A total of 129 patients received mFOLFIRINOX between December 2013 and December 2014 at the National Cancer Hospital East; of these, 7 patients (5.4%) were excluded from this study because of homozygosity for UGT1A1*28 or UGT1A1*6 or double-variant heterozygosity for UGT1A1*28 and UGT1A1*6. The remaining 122 patients were enrolled in this study. The baseline characteristics of the study subjects are summarized in Table 1. The median age of the patients was 65 years (range, 32 to 78 years), and 76 patients (62%) were male. The Eastern Cooperative Oncology Group (ECOG) performance status (PS) was 0 in 81 patients (66%) and 1 in 41 patients (34%).
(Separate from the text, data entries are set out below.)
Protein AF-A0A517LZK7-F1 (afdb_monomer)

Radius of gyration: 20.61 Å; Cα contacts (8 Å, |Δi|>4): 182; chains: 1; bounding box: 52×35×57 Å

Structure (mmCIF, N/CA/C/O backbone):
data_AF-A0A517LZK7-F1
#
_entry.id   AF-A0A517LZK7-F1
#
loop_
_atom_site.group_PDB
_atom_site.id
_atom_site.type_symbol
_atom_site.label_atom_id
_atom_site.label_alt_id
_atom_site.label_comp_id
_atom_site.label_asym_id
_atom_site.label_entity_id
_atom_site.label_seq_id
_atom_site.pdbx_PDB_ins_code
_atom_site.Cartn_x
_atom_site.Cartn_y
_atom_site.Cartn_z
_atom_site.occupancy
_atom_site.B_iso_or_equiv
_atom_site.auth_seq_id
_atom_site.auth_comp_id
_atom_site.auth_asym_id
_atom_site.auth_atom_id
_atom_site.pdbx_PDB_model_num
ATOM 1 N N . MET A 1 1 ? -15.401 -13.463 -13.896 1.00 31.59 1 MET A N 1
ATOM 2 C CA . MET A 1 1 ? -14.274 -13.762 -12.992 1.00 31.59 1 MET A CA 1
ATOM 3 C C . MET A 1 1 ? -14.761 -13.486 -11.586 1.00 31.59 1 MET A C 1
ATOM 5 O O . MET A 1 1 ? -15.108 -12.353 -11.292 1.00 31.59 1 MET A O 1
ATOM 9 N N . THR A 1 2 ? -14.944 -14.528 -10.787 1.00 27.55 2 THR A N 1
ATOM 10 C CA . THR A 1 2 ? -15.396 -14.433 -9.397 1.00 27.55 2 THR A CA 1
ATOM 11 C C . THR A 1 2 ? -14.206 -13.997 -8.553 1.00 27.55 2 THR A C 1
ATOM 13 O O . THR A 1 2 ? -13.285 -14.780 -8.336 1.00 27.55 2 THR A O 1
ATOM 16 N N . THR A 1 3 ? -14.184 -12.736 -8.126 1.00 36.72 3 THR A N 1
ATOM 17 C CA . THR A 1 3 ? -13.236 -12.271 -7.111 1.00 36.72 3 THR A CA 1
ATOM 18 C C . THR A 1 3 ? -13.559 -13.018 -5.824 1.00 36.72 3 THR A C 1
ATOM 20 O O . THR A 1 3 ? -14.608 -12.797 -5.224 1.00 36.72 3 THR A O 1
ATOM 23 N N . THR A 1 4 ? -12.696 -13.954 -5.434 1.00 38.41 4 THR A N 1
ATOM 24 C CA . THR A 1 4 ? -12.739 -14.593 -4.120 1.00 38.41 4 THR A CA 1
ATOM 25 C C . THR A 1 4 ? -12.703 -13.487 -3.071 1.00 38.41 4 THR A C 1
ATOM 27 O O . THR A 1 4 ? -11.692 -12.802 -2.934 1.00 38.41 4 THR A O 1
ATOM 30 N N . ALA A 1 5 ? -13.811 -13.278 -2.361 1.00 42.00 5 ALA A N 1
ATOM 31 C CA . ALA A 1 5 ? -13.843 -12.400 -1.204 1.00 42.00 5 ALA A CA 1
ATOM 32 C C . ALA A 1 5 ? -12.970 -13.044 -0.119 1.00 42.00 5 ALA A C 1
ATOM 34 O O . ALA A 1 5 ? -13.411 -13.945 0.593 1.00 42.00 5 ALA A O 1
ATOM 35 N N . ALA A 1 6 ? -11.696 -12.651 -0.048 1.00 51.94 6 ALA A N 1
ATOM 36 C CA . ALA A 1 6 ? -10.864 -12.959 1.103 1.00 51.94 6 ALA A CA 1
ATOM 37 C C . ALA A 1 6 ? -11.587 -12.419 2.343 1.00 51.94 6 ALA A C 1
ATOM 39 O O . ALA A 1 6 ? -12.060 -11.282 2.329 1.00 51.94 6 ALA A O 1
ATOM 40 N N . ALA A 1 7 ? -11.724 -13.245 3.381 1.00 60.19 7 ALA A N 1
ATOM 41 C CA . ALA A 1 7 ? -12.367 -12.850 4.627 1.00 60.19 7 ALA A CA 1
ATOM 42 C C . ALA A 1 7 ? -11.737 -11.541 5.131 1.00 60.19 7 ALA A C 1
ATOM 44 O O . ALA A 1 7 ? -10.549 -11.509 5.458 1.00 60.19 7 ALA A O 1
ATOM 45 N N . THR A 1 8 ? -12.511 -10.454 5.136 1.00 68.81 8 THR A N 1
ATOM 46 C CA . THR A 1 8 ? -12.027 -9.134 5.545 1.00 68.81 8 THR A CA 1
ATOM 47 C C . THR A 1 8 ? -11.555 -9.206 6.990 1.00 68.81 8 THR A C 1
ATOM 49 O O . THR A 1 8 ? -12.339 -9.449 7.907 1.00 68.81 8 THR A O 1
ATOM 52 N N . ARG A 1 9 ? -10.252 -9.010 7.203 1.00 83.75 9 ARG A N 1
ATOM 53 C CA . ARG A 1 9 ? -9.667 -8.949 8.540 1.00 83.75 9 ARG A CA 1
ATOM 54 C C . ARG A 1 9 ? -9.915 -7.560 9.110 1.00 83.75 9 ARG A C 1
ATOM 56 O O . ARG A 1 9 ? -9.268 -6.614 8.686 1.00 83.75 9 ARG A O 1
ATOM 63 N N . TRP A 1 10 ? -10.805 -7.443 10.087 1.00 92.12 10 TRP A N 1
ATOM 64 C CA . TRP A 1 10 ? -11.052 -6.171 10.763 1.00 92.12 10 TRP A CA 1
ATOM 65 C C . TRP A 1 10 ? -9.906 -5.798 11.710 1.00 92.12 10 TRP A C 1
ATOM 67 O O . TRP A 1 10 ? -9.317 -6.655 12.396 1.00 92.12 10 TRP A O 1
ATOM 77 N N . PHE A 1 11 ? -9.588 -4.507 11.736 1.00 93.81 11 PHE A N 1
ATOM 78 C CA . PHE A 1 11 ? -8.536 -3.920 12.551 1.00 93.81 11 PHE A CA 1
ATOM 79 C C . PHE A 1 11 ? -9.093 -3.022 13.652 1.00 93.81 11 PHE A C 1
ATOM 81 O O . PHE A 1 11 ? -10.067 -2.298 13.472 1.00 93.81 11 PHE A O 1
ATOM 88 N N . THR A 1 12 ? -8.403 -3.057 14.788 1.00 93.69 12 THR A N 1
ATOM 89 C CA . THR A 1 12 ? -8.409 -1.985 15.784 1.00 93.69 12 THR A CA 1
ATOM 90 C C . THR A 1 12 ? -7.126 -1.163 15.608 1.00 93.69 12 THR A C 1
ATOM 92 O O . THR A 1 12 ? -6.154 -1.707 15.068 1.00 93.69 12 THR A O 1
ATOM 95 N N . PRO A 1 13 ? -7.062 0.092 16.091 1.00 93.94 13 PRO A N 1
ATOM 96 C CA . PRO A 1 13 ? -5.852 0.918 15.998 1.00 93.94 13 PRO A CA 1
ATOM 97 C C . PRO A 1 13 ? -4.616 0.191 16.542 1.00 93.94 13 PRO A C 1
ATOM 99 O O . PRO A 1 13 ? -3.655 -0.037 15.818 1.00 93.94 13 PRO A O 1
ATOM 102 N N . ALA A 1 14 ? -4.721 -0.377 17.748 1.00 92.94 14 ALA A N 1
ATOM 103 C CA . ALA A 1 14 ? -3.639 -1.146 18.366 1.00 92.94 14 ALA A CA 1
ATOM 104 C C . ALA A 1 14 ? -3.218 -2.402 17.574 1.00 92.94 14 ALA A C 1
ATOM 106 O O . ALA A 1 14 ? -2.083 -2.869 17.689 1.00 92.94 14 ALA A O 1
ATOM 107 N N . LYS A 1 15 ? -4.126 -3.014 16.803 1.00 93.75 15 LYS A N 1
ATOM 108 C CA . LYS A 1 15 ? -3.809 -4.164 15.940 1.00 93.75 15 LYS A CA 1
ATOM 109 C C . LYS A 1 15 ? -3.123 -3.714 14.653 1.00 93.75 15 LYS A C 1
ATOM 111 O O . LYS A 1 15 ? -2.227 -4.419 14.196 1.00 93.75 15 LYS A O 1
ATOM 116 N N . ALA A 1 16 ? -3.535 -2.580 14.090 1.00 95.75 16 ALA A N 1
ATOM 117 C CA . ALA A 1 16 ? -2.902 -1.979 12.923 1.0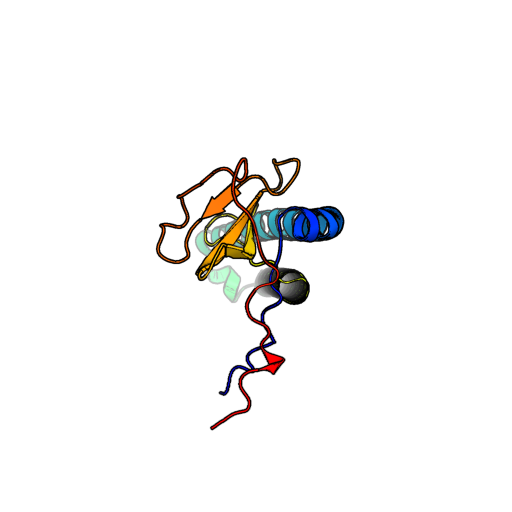0 95.75 16 ALA A CA 1
ATOM 118 C C . ALA A 1 16 ? -1.491 -1.474 13.268 1.00 95.75 16 ALA A C 1
ATOM 120 O O . ALA A 1 16 ? -0.547 -1.828 12.562 1.00 95.75 16 ALA A O 1
ATOM 121 N N . ASP A 1 17 ? -1.311 -0.822 14.421 1.00 96.25 17 ASP A N 1
ATOM 122 C CA . ASP A 1 17 ? -0.010 -0.366 14.937 1.00 96.25 17 ASP A CA 1
ATOM 123 C C . ASP A 1 17 ? 1.035 -1.483 14.992 1.00 96.25 17 ASP A C 1
ATOM 125 O O . ASP A 1 17 ? 2.187 -1.305 14.603 1.00 96.25 17 ASP A O 1
ATOM 129 N N . LYS A 1 18 ? 0.630 -2.693 15.393 1.00 96.62 18 LYS A N 1
ATOM 130 C CA . LYS A 1 18 ? 1.524 -3.866 15.421 1.00 96.62 18 LYS A CA 1
ATOM 131 C C . LYS A 1 18 ? 2.032 -4.284 14.039 1.00 96.62 18 LYS A C 1
ATOM 133 O O . LYS A 1 18 ? 3.037 -4.984 13.960 1.00 96.62 18 LYS A O 1
ATOM 138 N N . THR A 1 19 ? 1.338 -3.905 12.968 1.00 96.12 19 THR A N 1
ATOM 139 C CA . THR A 1 19 ? 1.749 -4.183 11.583 1.00 96.12 19 THR A CA 1
ATOM 140 C C . THR A 1 19 ? 2.591 -3.061 10.977 1.00 96.12 19 THR A C 1
ATOM 142 O O . THR A 1 19 ? 3.299 -3.309 10.001 1.00 96.12 19 THR A O 1
ATOM 145 N N . LEU A 1 20 ? 2.584 -1.862 11.576 1.00 96.75 20 LEU A N 1
ATOM 146 C CA . LEU A 1 20 ? 3.265 -0.677 11.048 1.00 96.75 20 LEU A CA 1
ATOM 147 C C . LEU A 1 20 ? 4.771 -0.834 10.820 1.00 96.75 20 LEU A C 1
ATOM 149 O O . LEU A 1 20 ? 5.247 -0.265 9.844 1.00 96.75 20 LEU A O 1
ATOM 153 N N . PRO A 1 21 ? 5.551 -1.616 11.594 1.00 97.00 21 PRO A N 1
ATOM 154 C CA . PRO A 1 21 ? 6.962 -1.817 11.263 1.00 97.00 21 PRO A CA 1
ATOM 155 C C . PRO A 1 21 ? 7.179 -2.438 9.875 1.00 97.00 21 PRO A C 1
ATOM 157 O O . PRO A 1 21 ? 8.091 -2.039 9.161 1.00 97.00 21 PRO A O 1
ATOM 160 N N . LEU A 1 22 ? 6.320 -3.379 9.468 1.00 96.88 22 LEU A N 1
ATOM 161 C CA . LEU A 1 22 ? 6.390 -3.993 8.141 1.00 96.88 22 LEU A CA 1
ATOM 162 C C . LEU A 1 22 ? 5.698 -3.125 7.086 1.00 96.88 22 LEU A C 1
ATOM 164 O O . LEU A 1 22 ? 6.243 -2.917 6.007 1.00 96.88 22 LEU A O 1
ATOM 168 N N . VAL A 1 23 ? 4.516 -2.590 7.404 1.00 97.25 23 VAL A N 1
ATOM 169 C CA . VAL A 1 23 ? 3.766 -1.712 6.495 1.00 97.25 23 VAL A CA 1
ATOM 170 C C . VAL A 1 23 ? 4.587 -0.475 6.135 1.00 97.25 23 VAL A C 1
ATOM 172 O O . VAL A 1 23 ? 4.653 -0.124 4.965 1.00 97.25 23 VAL A O 1
ATOM 175 N N . SER A 1 24 ? 5.274 0.146 7.096 1.00 97.00 24 SER A N 1
ATOM 176 C CA . SER A 1 24 ? 6.101 1.330 6.841 1.00 97.00 24 SER A CA 1
ATOM 177 C C . SER A 1 24 ? 7.271 1.041 5.905 1.00 97.00 24 SER A C 1
ATOM 179 O O . SER A 1 24 ? 7.497 1.821 4.984 1.00 97.00 24 SER A O 1
ATOM 181 N N . ALA A 1 25 ? 7.954 -0.097 6.068 1.00 97.69 25 ALA A N 1
ATOM 182 C CA . ALA A 1 25 ? 9.005 -0.524 5.147 1.00 97.69 25 ALA A CA 1
ATOM 183 C C . ALA A 1 25 ? 8.462 -0.678 3.717 1.00 97.69 25 ALA A C 1
ATOM 185 O O . ALA A 1 25 ? 8.986 -0.069 2.789 1.00 97.69 25 ALA A O 1
ATOM 186 N N . ILE A 1 26 ? 7.346 -1.398 3.552 1.00 97.31 26 ILE A N 1
ATOM 187 C CA . ILE A 1 26 ? 6.747 -1.631 2.232 1.00 97.31 26 ILE A CA 1
ATOM 188 C C . ILE A 1 26 ? 6.261 -0.320 1.592 1.00 97.31 26 ILE A C 1
ATOM 190 O O . ILE A 1 26 ? 6.470 -0.097 0.402 1.00 97.31 26 ILE A O 1
ATOM 194 N N . VAL A 1 27 ? 5.615 0.568 2.355 1.00 97.38 27 VAL A N 1
ATOM 195 C CA . VAL A 1 27 ? 5.134 1.862 1.838 1.00 97.38 27 VAL A CA 1
ATOM 196 C C . VAL A 1 27 ? 6.312 2.762 1.447 1.00 97.38 27 VAL A C 1
ATOM 198 O O . VAL A 1 27 ? 6.246 3.417 0.406 1.00 97.38 27 VAL A O 1
ATOM 201 N N . SER A 1 28 ? 7.408 2.756 2.215 1.00 97.25 28 SER A N 1
ATOM 202 C CA . SER A 1 28 ? 8.641 3.469 1.850 1.00 97.25 28 SER A CA 1
ATOM 203 C C . SER A 1 28 ? 9.210 2.949 0.530 1.00 97.25 28 SER A C 1
ATOM 205 O O . SER A 1 28 ? 9.444 3.740 -0.384 1.00 97.25 28 SER A O 1
ATOM 207 N N . ASP A 1 29 ? 9.329 1.627 0.382 1.00 97.19 29 ASP A N 1
ATOM 208 C CA . ASP A 1 29 ? 9.833 0.993 -0.841 1.00 97.19 29 ASP A CA 1
ATOM 209 C C . ASP A 1 29 ? 8.944 1.310 -2.056 1.00 97.19 29 ASP A C 1
ATOM 211 O O . ASP A 1 29 ? 9.439 1.614 -3.145 1.00 97.19 29 ASP A O 1
ATOM 215 N N . ILE A 1 30 ? 7.615 1.296 -1.885 1.00 96.44 30 ILE A N 1
ATOM 216 C CA . ILE A 1 30 ? 6.664 1.695 -2.933 1.00 96.44 30 ILE A CA 1
ATOM 217 C C . ILE A 1 30 ? 6.893 3.149 -3.339 1.00 96.44 30 ILE A C 1
ATOM 219 O O . ILE A 1 30 ? 6.945 3.436 -4.539 1.00 96.44 30 ILE A O 1
ATOM 223 N N . LYS A 1 31 ? 6.991 4.065 -2.370 1.00 95.94 31 LYS A N 1
ATOM 224 C CA . LYS A 1 31 ? 7.166 5.496 -2.627 1.00 95.94 31 LYS A CA 1
ATOM 225 C C . LYS A 1 31 ? 8.461 5.754 -3.395 1.00 95.94 31 LYS A C 1
ATOM 227 O O . LYS A 1 31 ? 8.419 6.372 -4.461 1.00 95.94 31 LYS A O 1
ATOM 232 N N . GLU A 1 32 ? 9.581 5.227 -2.908 1.00 96.38 32 GLU A N 1
ATOM 233 C CA . GLU A 1 32 ? 10.893 5.370 -3.548 1.00 96.38 32 GLU A CA 1
ATOM 234 C C . GLU A 1 32 ? 10.896 4.792 -4.969 1.00 96.38 32 GLU A C 1
ATOM 236 O O . GLU A 1 32 ? 11.363 5.432 -5.918 1.00 96.38 32 GLU A O 1
ATOM 241 N N . LEU A 1 33 ? 10.307 3.607 -5.160 1.00 96.19 33 LEU A N 1
ATOM 242 C CA . LEU A 1 33 ? 10.252 2.969 -6.471 1.00 96.19 33 LEU A CA 1
ATOM 243 C C . LEU A 1 33 ? 9.323 3.713 -7.441 1.00 96.19 33 LEU A C 1
ATOM 245 O O . LEU A 1 33 ? 9.659 3.857 -8.618 1.00 96.19 33 LEU A O 1
ATOM 249 N N . ARG A 1 34 ? 8.186 4.249 -6.976 1.00 95.88 34 ARG A N 1
ATOM 250 C CA . ARG A 1 34 ? 7.299 5.102 -7.788 1.00 95.88 34 ARG A CA 1
ATOM 251 C C . ARG A 1 34 ? 8.006 6.380 -8.229 1.00 95.88 34 ARG A C 1
ATOM 253 O O . ARG A 1 34 ? 7.871 6.764 -9.391 1.00 95.88 34 ARG A O 1
ATOM 260 N N . GLU A 1 35 ? 8.762 7.028 -7.346 1.00 95.19 35 GLU A N 1
ATOM 261 C CA . GLU A 1 35 ? 9.570 8.207 -7.685 1.00 95.19 35 GLU A CA 1
ATOM 262 C C . GLU A 1 35 ? 10.644 7.871 -8.730 1.00 95.19 35 GLU A C 1
ATOM 264 O O . GLU A 1 35 ? 10.772 8.571 -9.741 1.00 95.19 35 GLU A O 1
ATOM 269 N N . ALA A 1 36 ? 11.349 6.749 -8.561 1.00 94.94 36 ALA A N 1
ATOM 270 C CA . ALA A 1 36 ? 12.341 6.278 -9.524 1.00 94.94 36 ALA A CA 1
ATOM 271 C C . ALA A 1 36 ? 11.722 5.962 -10.899 1.00 94.94 36 ALA A C 1
ATOM 273 O O . ALA A 1 36 ? 12.276 6.359 -11.928 1.00 94.94 36 ALA A O 1
ATOM 274 N N . VAL A 1 37 ? 10.557 5.303 -10.934 1.00 96.12 37 VAL A N 1
ATOM 275 C CA . VAL A 1 37 ? 9.805 5.017 -12.169 1.00 96.12 37 VAL A CA 1
ATOM 276 C C . VAL A 1 37 ? 9.376 6.304 -12.862 1.00 96.12 37 VAL A C 1
ATOM 278 O O . VAL A 1 37 ? 9.572 6.419 -14.070 1.00 96.12 37 VAL A O 1
ATOM 281 N N . LYS A 1 38 ? 8.835 7.282 -12.121 1.00 95.00 38 LYS A N 1
ATOM 282 C CA . LYS A 1 38 ? 8.447 8.593 -12.672 1.00 95.00 38 LYS A CA 1
ATOM 283 C C . LYS A 1 38 ? 9.649 9.266 -13.343 1.00 95.00 38 LYS A C 1
ATOM 285 O O . LYS A 1 38 ? 9.560 9.643 -14.506 1.00 95.00 38 LYS A O 1
ATOM 290 N N . LEU A 1 39 ? 10.797 9.328 -12.662 1.00 94.38 39 LEU A N 1
ATOM 291 C CA . LEU A 1 39 ? 12.017 9.932 -13.207 1.00 94.38 39 LEU A CA 1
ATOM 292 C C . LEU A 1 39 ? 12.537 9.199 -14.454 1.00 94.38 39 LEU A C 1
ATOM 294 O O . LEU A 1 39 ? 12.928 9.836 -15.432 1.00 94.38 39 LEU A O 1
ATOM 298 N N . ARG A 1 40 ? 12.560 7.862 -14.431 1.00 93.25 40 ARG A N 1
ATOM 299 C CA . ARG A 1 40 ? 13.006 7.048 -15.573 1.00 93.25 40 ARG A CA 1
ATOM 300 C C . ARG A 1 40 ? 12.065 7.184 -16.768 1.00 93.25 40 ARG A C 1
ATOM 302 O O . ARG A 1 40 ? 12.550 7.298 -17.889 1.00 93.25 40 ARG A O 1
ATOM 309 N N . GLN A 1 41 ? 10.753 7.216 -16.539 1.00 94.81 41 GLN A N 1
ATOM 310 C CA . GLN A 1 41 ? 9.762 7.411 -17.596 1.00 94.81 41 GLN A CA 1
ATOM 311 C C . GLN A 1 41 ? 9.928 8.782 -18.260 1.00 94.81 41 GLN A C 1
ATOM 313 O O . GLN A 1 41 ? 10.011 8.835 -19.482 1.00 94.81 41 GLN A O 1
ATOM 318 N N . SER A 1 42 ? 10.098 9.859 -17.483 1.00 93.81 42 SER A N 1
ATOM 319 C CA . SER A 1 42 ? 10.348 11.194 -18.045 1.00 93.81 42 SER A CA 1
ATOM 320 C C . SER A 1 42 ? 11.578 11.224 -18.953 1.00 93.81 42 SER A C 1
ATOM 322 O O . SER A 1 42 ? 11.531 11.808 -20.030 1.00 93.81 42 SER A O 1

Of the 122, 96 patients (79%) had no history of prior chemotherapy. All the patients who were enrolled in this study underwent genetic analysis for determination of the UGT1A1 genotype; 72 (59%) patients had wild-type UGT1A1, 27 (22%) were heterozygous for UGT1A1*6, and 23 (19%) were heterozygous for UGT1A1*28. The median follow-up period was 513 days [range: 307–672 days] and the median number of treatment cycles were 8 cycles [range: 1–28 cycles].

Table 1

Baseline patient characteristics
Characteristics	Number (%) of patients (N = 122)
Median age (range), years	65 (32–78)
Sex
Male	76 (62)
Female	46 (37)
ECOG PS
0	81 (66)
1	41 (34)
Treatment line
1st line	96 (79)
2nd line	12 (10)
3rd line	14 (12)
Stage
Locally advanced	26 (21)
Metastasis	77 (63)
Postoperative recurrence	19 (16)
Primary tumor location
Head	44 (36)
Body-tail	56 (46)
None	20 (16)
Other	2 (2)
Metastatic organs
Liver	56 (46)
Lymph node	40 (33)
Lung	21 (17)
Biliary stent
Present	23 (19)
Absent	99 (81)
Previous history of radiotherapy	4 (3)
UGT1A1(6/28)
Wild type/wild type	72 (59)
Wild type/heterozygous, n (%)	23 (19)
Heterozygous/wild type, n (%)	27 (22)
ECOG PS, Eastern Cooperative Oncology Group performance status.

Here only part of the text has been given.